Tesla, Twitter and SpaceX owner Elon Musk and Apple co-founder Steve Wozniak are losing sleep over the same problem. The latest advances in artificial intelligence, especially the development of long language models like GPT-4, are happening too fast and out of control.
The consequences can be disastrous for society. Not because these artificial intelligences are going to become self-aware and control their creators, like in science fiction novels and movies, but because they threaten to eliminate millions of jobs and multiply the problem of misinformation.
And they are not the only ones who think so. More than 1,000 people including several important names from the world of technology and research, such as the director of the Center for Intelligent Systems at the University of Berkley, Stuart Russell, or the Spanish researcher Ramón Lopez De Mantaras, from the Artificial Intelligence Research Institute of the CSIC, are also concerned. They have all signed a petition from the Institute for the Future of Life, a non-profit institution that has been trying for years to create a regulatory framework around artificial intelligence. They are looking for OpenAI and other artificial intelligence companies to stop research for 6 months to try to consider the impact these tools have.
“Contemporary AI systems are catching up with humans in general tasks and we must ask ourselves: Should we let machines flood our information channels with propaganda?
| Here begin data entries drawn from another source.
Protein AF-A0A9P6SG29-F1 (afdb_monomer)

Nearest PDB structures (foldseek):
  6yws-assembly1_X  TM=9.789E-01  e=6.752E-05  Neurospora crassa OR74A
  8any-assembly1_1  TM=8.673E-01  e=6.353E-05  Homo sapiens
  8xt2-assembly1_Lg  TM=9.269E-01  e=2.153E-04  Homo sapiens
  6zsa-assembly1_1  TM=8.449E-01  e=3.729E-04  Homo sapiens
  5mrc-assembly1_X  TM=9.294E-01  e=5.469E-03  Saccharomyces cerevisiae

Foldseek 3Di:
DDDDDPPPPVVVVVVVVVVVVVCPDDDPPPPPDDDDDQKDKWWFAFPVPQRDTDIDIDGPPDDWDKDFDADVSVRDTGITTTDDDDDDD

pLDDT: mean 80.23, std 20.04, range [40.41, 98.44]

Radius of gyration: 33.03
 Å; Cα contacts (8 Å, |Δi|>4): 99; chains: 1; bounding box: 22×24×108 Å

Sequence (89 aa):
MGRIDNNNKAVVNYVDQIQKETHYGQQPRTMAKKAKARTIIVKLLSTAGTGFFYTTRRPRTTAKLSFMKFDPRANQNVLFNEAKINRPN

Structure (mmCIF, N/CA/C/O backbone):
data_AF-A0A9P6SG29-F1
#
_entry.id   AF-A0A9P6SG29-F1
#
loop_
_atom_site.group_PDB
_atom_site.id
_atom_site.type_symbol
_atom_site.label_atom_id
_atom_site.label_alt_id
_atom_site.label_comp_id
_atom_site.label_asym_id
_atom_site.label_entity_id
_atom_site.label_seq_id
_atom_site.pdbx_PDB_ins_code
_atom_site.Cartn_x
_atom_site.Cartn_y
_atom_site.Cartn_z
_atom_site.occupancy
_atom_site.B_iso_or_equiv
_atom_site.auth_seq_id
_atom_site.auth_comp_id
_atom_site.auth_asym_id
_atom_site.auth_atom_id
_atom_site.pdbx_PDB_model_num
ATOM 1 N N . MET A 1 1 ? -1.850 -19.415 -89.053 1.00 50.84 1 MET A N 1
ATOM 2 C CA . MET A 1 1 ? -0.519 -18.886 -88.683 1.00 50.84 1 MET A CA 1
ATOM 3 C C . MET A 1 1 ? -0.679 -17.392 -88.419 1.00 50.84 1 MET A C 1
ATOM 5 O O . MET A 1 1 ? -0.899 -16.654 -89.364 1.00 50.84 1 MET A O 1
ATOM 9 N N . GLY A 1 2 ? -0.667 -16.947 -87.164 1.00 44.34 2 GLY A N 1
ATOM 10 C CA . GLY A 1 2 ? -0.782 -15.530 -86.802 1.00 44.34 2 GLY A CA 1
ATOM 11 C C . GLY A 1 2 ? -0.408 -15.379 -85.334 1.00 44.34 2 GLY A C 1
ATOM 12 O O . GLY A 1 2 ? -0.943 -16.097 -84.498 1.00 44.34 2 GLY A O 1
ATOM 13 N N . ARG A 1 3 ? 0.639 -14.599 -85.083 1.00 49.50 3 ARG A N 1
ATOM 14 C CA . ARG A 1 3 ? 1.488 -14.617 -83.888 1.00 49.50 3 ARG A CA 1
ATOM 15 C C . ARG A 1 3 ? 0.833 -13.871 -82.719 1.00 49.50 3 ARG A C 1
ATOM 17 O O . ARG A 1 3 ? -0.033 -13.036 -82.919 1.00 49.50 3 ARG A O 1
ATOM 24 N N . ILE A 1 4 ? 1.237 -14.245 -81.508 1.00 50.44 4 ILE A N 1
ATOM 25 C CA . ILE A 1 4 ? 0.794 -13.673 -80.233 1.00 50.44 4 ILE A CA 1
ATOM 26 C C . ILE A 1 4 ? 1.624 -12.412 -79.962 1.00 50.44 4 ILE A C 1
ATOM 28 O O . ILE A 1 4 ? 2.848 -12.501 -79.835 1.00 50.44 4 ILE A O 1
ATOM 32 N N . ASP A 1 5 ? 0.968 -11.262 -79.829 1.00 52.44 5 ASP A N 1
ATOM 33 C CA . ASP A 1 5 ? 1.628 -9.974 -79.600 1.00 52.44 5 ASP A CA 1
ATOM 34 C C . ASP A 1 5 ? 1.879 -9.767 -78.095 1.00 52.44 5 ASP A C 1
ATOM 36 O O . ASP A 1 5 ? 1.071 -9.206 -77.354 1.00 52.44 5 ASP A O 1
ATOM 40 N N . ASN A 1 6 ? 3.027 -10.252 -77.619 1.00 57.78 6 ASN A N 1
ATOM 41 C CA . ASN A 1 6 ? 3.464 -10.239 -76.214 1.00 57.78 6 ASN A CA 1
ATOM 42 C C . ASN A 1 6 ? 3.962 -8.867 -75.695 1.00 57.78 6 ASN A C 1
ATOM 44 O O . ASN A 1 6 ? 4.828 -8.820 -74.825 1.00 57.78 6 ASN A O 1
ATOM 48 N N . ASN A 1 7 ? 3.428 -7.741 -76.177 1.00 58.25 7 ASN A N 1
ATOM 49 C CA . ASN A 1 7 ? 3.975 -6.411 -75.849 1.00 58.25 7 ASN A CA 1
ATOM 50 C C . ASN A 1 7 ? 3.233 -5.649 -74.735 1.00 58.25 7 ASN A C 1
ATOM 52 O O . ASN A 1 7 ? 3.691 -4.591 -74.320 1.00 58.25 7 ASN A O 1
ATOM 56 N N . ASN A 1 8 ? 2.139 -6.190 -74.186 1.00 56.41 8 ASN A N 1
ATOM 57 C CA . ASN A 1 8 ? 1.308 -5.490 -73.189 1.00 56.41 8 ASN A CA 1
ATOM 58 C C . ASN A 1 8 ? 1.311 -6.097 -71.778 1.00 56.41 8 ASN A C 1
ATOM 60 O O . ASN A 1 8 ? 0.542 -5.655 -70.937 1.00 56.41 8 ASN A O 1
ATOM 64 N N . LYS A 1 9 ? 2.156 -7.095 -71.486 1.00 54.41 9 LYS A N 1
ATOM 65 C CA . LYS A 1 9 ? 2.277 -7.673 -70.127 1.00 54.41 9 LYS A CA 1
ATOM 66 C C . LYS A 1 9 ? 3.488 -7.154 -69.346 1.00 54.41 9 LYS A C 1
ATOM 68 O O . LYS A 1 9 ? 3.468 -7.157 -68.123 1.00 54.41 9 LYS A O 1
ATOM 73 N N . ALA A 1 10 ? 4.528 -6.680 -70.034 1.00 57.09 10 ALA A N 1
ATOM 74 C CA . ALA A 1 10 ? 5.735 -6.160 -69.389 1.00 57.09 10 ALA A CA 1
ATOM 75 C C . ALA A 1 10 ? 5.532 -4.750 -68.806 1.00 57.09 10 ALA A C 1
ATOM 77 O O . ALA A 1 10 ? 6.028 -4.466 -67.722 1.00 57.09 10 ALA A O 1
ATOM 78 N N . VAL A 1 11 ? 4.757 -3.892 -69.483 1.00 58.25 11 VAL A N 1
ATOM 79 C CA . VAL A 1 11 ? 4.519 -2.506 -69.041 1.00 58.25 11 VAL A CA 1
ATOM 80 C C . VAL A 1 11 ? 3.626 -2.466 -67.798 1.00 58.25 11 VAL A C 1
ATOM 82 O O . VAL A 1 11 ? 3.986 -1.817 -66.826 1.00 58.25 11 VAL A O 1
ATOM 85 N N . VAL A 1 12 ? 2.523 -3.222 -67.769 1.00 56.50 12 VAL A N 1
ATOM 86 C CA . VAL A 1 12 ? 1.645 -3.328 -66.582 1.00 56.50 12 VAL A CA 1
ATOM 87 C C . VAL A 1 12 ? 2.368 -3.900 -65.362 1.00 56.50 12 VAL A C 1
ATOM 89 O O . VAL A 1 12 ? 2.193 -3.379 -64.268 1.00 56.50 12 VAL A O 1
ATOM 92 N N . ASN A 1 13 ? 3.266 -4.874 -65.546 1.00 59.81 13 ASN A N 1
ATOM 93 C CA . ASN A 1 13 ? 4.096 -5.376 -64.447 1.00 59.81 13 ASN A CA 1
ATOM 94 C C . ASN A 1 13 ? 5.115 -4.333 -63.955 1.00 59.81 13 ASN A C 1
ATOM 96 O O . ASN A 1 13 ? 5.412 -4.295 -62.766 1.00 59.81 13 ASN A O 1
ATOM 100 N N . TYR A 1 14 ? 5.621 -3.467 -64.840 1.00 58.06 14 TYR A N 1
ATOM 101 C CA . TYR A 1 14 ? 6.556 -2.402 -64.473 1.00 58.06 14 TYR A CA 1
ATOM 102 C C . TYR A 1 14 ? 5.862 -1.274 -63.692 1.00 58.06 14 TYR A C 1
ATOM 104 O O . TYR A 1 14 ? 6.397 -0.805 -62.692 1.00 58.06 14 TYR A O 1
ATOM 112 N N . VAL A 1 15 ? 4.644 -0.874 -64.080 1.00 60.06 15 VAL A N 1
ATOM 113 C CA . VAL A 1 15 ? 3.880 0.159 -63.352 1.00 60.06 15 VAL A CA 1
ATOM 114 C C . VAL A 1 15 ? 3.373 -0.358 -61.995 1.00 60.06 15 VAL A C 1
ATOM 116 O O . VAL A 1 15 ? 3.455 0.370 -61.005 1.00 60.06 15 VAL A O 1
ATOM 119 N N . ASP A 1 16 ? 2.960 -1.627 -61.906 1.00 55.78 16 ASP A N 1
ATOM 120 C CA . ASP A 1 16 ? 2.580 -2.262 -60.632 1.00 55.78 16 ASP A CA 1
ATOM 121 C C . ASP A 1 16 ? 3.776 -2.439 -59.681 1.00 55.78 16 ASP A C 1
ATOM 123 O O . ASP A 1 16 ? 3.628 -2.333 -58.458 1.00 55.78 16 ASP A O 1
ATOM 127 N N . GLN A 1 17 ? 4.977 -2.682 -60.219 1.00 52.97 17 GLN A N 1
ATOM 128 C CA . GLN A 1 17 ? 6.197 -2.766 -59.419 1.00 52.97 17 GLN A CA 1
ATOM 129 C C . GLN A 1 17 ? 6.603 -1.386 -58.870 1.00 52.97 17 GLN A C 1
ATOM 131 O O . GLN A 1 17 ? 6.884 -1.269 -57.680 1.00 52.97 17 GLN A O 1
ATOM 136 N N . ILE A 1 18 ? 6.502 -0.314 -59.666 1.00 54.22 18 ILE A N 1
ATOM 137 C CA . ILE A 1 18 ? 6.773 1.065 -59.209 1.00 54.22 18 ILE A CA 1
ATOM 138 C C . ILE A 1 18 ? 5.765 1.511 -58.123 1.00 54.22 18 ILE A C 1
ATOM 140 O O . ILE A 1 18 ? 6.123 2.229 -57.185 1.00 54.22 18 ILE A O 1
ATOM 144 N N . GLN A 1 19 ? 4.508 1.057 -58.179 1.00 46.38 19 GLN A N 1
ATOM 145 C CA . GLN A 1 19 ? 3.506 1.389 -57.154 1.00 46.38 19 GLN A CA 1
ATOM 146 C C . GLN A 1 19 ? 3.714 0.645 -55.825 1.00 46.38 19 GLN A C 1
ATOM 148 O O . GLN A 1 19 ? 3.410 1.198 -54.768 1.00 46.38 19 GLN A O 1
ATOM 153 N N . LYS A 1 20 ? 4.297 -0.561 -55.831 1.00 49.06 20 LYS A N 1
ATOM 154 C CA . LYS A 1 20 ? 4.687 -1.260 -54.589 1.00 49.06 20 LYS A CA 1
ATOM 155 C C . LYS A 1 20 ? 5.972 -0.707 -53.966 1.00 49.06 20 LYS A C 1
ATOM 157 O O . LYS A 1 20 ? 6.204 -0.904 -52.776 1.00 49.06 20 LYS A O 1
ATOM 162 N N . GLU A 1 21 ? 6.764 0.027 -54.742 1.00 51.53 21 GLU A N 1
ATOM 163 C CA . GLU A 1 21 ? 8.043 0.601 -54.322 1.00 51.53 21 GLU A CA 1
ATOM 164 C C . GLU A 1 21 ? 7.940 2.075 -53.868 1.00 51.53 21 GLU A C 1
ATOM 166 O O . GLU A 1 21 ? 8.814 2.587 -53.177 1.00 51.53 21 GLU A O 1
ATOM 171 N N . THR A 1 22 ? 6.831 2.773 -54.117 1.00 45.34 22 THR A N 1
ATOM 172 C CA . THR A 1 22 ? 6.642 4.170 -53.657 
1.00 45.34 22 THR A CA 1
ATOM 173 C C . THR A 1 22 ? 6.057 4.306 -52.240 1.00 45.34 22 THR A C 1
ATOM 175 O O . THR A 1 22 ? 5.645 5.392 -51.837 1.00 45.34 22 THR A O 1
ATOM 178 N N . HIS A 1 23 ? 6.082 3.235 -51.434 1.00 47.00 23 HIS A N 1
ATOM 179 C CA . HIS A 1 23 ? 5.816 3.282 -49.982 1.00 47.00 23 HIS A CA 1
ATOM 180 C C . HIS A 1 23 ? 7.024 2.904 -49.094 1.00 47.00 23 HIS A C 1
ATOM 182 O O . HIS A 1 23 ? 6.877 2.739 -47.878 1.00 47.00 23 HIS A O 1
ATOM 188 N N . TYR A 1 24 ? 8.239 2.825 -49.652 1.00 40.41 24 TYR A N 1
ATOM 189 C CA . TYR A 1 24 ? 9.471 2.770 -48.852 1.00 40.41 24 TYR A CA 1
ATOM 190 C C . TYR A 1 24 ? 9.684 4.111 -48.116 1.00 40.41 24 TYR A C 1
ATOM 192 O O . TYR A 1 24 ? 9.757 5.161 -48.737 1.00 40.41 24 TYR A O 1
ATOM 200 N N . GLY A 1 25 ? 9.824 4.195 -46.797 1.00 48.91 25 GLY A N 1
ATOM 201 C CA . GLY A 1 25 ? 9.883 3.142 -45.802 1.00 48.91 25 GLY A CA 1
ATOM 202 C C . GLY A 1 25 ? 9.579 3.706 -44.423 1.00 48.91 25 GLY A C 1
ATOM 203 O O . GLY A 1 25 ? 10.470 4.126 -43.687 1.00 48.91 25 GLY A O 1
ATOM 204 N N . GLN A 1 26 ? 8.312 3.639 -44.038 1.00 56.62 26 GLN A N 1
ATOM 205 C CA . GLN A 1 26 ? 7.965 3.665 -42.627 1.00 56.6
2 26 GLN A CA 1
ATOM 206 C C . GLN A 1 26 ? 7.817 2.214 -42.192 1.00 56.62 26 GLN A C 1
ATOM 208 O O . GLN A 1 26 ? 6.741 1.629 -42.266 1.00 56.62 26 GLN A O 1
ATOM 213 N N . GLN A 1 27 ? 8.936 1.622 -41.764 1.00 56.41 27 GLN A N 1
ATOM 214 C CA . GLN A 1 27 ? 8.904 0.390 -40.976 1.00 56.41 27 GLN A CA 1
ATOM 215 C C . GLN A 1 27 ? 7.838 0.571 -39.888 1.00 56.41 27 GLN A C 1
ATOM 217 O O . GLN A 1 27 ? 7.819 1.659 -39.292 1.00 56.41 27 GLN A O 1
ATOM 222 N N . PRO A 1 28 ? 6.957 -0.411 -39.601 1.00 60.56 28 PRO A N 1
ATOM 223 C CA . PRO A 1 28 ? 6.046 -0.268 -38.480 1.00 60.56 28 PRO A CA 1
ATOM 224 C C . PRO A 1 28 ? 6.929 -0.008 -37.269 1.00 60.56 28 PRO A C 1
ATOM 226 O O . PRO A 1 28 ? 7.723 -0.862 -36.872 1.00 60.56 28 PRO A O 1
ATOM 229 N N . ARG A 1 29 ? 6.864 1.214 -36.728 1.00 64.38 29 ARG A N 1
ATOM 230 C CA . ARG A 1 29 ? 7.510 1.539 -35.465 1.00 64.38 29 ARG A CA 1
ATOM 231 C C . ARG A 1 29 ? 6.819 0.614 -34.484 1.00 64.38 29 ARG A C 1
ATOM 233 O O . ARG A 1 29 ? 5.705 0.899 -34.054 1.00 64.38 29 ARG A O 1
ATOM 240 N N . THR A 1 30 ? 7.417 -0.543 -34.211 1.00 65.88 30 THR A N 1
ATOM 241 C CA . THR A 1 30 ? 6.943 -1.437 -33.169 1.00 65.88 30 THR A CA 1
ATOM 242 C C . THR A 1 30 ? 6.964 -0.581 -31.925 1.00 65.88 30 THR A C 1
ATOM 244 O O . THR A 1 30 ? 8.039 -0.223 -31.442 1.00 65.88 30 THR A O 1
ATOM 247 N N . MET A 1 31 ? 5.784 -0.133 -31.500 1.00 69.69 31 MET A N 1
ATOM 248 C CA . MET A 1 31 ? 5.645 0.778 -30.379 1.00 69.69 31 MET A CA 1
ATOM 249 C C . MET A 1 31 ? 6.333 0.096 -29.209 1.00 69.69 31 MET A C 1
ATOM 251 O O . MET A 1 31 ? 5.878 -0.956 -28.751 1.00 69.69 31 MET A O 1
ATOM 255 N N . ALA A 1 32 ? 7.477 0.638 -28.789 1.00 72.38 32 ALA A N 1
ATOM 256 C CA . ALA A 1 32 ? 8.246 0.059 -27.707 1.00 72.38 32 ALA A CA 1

Should we automate all jobs? Should we develop non-human minds that eventually could they outnumber us, outsmart and replace us? Should we risk losing control of our civilization?” the petition creators ask.
The purpose of the pause is for AI labs and independent experts to use it to develop and implement a set of common security protocols for advanced AI design and development, audited and monitored by independent external experts.
But behind Musk’s signing, at least, there might be less altruistic motives. Musk was one of the founders of OpenAI, the company behind the GPT-4 language model and ChatGPT, but he left the firm, then a non-profit organization, saying they weren’t moving fast enough. Musk tried to convince the other founding partners to make him CEO, but the board ultimately chose Sam Altman.
After securing significant funding from Microsoft, abandoning non-profit status and becoming the benchmark in artificial intelligence, Musk has begun to openly criticize OpenAI and threaten to create a rival for the firm.